Nunca faltaban, por supuesto, mal intencionados y envidiosos que se acercaran al oído de las bellezas para destruir el efecto de la galantería, con la insidia de que las flores del bouquet les llegaban de segunda mano. Sospechar que la ofrenda del vate pudiera haber sido llorosa corona fúnebre aquella mañana misma, las enfurecía a veces, y no sin razón, contra quien así osaba obsequiarlas con despojos de la muerte. Otras optaban por creer sus vehementes desmentidos; y ni siquiera faltaba alguna que, más corrida o filósofa, acogiera con risillas cínicas a Ataúde cuando, para sincerarse, acudía a visitarla en la Pensión Lusitana, que era donde las artistas solían tomar alojamiento, y le riera la gracia, estimándole a pesar de todo su buena voluntad.

Ahí, en el vestíbulo o recibidor de la Pensión Lusitana, sobre ese divancito que había presenciado varios de sus triunfos y también alguna derrota, tuvo comienzo, precisamente, el idilio a resultas del cual, la encantadora ninfa conocida en las tablas por Flor del Monte, llegaría a convertirse en esposa de nuestro Homero; ahí fue donde el sensible corazón del poeta quedó anegado por el raudal de aquellas lágrimas inocentes… Pues la que pronto pasaría a ser doña Flora Montes de Ataíde (el nom de guerre, Flor del Monte, apenas disfrazaba su verdadero nombre civil, Flora Montes y García, hija de legítimo matrimonio), esta delicada criaturita acababa de sufrir, en efecto, brutal ultraje por parte de unos señoritos imbéciles, y se mostraba, claro está, abatidísima. La injusticia que se le había hecho, y su irrestañable desconsuelo, fueron bastante para sublevar los nobles sentimientos del poeta, poniéndole resueltamente de parte suya.

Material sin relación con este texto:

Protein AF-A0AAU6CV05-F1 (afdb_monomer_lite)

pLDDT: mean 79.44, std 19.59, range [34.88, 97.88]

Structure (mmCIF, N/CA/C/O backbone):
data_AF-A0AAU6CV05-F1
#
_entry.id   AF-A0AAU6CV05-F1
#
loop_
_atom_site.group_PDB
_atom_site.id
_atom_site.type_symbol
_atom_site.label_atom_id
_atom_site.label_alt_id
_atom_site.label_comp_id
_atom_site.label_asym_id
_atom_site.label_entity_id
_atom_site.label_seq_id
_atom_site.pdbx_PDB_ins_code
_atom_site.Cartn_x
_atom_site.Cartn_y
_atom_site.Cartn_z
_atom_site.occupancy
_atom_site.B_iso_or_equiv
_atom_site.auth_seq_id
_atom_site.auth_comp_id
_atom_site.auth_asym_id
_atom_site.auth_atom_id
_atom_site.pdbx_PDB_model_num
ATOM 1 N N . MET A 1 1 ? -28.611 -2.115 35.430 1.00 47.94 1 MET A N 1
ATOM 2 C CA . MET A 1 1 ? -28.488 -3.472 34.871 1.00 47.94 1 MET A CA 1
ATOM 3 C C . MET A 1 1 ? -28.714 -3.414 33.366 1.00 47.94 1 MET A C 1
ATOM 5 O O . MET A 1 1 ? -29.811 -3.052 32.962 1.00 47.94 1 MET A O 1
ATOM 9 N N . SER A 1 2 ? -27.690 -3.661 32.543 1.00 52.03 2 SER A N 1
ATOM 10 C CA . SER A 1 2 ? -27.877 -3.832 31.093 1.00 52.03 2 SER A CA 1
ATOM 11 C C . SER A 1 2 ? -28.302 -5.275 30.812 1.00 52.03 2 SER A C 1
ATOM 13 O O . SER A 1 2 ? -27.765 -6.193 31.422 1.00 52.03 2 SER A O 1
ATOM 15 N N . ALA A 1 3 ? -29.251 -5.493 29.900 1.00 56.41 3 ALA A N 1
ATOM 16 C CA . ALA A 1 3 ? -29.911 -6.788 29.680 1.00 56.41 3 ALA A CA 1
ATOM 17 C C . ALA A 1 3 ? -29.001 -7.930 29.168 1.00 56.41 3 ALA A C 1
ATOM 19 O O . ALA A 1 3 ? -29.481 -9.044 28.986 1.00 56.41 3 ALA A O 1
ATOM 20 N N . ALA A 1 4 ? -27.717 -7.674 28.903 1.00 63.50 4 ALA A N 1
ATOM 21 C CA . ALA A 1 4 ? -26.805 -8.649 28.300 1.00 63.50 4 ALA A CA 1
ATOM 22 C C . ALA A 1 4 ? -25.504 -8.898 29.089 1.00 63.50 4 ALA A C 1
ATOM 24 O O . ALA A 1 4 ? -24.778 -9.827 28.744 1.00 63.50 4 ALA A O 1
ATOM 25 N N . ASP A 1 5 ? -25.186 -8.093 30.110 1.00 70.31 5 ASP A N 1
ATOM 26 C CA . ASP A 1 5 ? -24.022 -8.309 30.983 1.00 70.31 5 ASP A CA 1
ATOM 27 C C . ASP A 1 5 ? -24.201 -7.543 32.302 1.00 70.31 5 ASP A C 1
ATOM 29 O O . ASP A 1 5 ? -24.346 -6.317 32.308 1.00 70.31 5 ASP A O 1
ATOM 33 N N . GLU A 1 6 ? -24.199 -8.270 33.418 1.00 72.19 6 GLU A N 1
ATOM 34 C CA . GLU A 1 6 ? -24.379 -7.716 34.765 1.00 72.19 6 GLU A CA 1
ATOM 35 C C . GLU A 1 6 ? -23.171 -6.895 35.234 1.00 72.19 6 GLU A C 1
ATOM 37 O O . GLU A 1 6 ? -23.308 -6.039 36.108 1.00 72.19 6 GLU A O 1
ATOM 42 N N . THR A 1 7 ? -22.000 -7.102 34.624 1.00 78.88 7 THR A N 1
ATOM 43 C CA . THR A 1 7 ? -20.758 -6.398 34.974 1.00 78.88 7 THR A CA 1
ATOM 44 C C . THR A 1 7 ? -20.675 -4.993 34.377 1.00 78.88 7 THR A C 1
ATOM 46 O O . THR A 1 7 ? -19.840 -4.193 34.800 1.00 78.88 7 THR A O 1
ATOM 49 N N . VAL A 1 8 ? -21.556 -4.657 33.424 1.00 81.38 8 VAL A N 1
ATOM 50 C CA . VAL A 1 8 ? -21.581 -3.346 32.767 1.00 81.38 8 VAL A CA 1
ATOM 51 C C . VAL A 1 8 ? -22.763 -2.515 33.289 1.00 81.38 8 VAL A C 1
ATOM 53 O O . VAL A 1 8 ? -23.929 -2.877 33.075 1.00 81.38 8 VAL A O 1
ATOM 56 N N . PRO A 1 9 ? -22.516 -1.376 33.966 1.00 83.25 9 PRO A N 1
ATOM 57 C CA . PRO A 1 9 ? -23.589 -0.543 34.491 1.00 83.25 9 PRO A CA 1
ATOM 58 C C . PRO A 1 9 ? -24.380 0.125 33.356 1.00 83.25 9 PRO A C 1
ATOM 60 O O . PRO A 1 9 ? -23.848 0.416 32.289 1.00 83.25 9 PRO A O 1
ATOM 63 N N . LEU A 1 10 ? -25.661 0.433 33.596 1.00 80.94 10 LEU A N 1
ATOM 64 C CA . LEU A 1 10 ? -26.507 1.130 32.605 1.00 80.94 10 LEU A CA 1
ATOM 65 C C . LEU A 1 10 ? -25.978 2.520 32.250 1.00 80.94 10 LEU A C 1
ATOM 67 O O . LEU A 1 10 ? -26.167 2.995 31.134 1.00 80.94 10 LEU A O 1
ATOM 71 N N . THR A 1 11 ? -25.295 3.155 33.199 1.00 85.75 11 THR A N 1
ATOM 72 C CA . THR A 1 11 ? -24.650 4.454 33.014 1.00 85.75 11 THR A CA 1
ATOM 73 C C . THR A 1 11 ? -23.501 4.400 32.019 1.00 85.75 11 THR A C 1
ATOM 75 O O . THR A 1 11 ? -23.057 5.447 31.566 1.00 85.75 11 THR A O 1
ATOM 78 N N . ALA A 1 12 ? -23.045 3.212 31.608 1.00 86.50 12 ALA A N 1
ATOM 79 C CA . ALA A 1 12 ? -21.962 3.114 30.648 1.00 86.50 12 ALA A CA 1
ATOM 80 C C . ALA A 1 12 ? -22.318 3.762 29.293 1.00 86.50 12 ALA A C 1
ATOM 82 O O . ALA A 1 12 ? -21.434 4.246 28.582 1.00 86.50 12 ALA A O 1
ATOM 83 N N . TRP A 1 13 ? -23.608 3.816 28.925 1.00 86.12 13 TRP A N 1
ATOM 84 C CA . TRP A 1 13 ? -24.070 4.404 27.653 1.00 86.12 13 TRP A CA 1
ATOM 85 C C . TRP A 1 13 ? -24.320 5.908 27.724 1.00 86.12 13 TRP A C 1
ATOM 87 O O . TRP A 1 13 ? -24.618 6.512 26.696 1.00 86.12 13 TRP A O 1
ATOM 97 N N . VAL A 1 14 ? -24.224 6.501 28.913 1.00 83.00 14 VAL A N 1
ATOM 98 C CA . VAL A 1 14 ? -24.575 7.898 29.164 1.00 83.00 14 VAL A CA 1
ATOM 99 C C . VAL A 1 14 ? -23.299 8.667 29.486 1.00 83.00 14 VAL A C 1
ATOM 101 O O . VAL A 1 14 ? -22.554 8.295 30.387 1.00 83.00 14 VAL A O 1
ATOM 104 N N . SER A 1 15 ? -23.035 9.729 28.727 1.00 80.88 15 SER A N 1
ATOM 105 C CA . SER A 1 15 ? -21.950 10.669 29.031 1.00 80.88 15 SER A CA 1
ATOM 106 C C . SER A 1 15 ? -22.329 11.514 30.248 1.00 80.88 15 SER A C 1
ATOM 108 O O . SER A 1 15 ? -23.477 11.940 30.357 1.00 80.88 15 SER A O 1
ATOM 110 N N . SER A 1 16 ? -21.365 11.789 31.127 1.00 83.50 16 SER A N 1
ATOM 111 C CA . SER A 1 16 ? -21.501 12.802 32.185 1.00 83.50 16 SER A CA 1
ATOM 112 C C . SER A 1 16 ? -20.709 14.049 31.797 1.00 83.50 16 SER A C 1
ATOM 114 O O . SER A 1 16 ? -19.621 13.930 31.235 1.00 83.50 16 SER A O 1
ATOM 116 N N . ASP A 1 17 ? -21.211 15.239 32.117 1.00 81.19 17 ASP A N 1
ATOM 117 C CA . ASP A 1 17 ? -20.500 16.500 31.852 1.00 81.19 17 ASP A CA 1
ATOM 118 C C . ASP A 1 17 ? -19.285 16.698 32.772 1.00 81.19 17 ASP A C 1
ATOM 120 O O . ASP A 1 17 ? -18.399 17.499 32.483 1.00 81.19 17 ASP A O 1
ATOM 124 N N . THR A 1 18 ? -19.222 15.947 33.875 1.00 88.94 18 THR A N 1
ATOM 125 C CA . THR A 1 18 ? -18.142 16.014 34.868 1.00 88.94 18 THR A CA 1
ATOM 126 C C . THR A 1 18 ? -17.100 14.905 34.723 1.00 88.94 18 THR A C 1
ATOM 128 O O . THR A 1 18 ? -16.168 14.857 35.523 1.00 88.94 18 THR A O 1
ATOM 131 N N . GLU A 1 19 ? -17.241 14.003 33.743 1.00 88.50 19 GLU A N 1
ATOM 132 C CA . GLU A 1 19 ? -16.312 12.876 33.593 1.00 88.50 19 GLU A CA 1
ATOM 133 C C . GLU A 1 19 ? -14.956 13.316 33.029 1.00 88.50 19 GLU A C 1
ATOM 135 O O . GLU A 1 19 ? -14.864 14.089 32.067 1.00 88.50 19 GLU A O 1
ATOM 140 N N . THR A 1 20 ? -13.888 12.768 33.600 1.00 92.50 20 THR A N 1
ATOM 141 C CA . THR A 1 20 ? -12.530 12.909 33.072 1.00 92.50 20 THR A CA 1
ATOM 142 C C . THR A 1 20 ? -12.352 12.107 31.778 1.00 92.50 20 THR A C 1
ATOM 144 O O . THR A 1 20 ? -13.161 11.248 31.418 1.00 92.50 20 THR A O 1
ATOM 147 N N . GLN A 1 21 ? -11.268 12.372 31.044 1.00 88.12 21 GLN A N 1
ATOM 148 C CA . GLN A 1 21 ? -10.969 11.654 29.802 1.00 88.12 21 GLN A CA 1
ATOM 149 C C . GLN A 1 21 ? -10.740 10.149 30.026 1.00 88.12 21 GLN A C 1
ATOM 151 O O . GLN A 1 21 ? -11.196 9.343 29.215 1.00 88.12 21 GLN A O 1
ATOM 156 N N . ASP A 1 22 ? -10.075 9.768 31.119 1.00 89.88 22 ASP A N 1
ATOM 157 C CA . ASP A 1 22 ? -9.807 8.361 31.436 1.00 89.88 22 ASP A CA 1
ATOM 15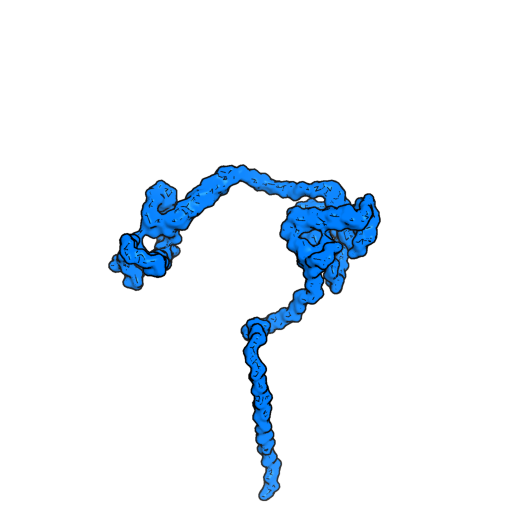8 C C . ASP A 1 22 ? -11.092 7.623 31.829 1.00 89.88 22 ASP A C 1
ATOM 160 O O . ASP A 1 22 ? -11.342 6.515 31.353 1.00 89.88 22 ASP A O 1
ATOM 164 N N . GLU A 1 23 ? -11.957 8.257 32.625 1.00 89.19 23 GLU A N 1
ATOM 165 C CA . GLU A 1 23 ? -13.275 7.713 32.973 1.00 89.19 23 GLU A CA 1
ATOM 166 C C . GLU A 1 23 ? -14.146 7.529 31.731 1.00 89.19 23 GLU A C 1
ATOM 168 O O . GLU A 1 23 ? -14.727 6.458 31.542 1.00 89.19 23 GLU A O 1
ATOM 173 N N . ARG A 1 24 ? -14.163 8.527 30.836 1.00 88.94 24 ARG A N 1
ATOM 174 C CA . ARG A 1 24 ? -14.831 8.437 29.533 1.00 88.94 24 ARG A CA 1
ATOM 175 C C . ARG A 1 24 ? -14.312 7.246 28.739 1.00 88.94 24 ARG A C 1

Pues, hay que confesarlo, hasta ese momento él, como los demás, como la ciudad entera, había estado vacilando en sus preferencias entre la gentil rubia cuya espiritualidad triunfada, arrolladora, en sus danzas, sobre todo en la de los velos, siempre muy aplaudida, y la otra luminaria, Asunta, la Criolla de Fuego, morocha simpática que, poseyendo sin duda menos recursos artísticos, apelaba a las armas desleales del meneo y de la indecencia para derrotar a su rival.

En realidad, se trataba de dos artistas notables, cada cual en su género. Nada impedía gustar de una y de otra, y no había motivo serio, siendo tan distintas entre sí, para que la emulación se enconara hasta el extremo de engendrar bandos enemigos. Pero Asmodeo, organizador y empresario del espectáculo, astutamente había dispuesto las cosas con vistas a este resultado. Dueño de dos cines y de sendas confiterías adyacentes, el hombre era entusiasta del principio competitivo como raíz de los negocios, y poseía innegable habilidad para explotar la tendencia humana a asumir parcialidades. Si en esta aventura teatral en que se había embarcado hubiera traído al programa tres estrellas, o bien sólo una, la polarización de opiniones habría sido más difícil. Su acierto —desdichado acierto— consistió en presentar al público dos figuras de categoría equivalente, y destacarlas por igual entre números de relleno: juegos malabares, un prestidigitador, perros amaestrados y quién sabe qué más bagatelas, que a su tiempo —esto es, a la segunda semana— fueron sustituidos por un ventrílocuo, una médium, un equilibrista, etcétera, mientras que Flor del Monte y la Criolla de Fuego, la Criolla de Fuego y Flor del Monte, continuaban disputándose el favor de los espectadores. Por este procedimiento logró Asmodeo su interesado propósito: la rivalidad se había hecho ya muy aguda, dividiendo en bandos enemigos al público de la sala, a las tertulias en todos los cafés, y —dicho queda— a la ciudad entera.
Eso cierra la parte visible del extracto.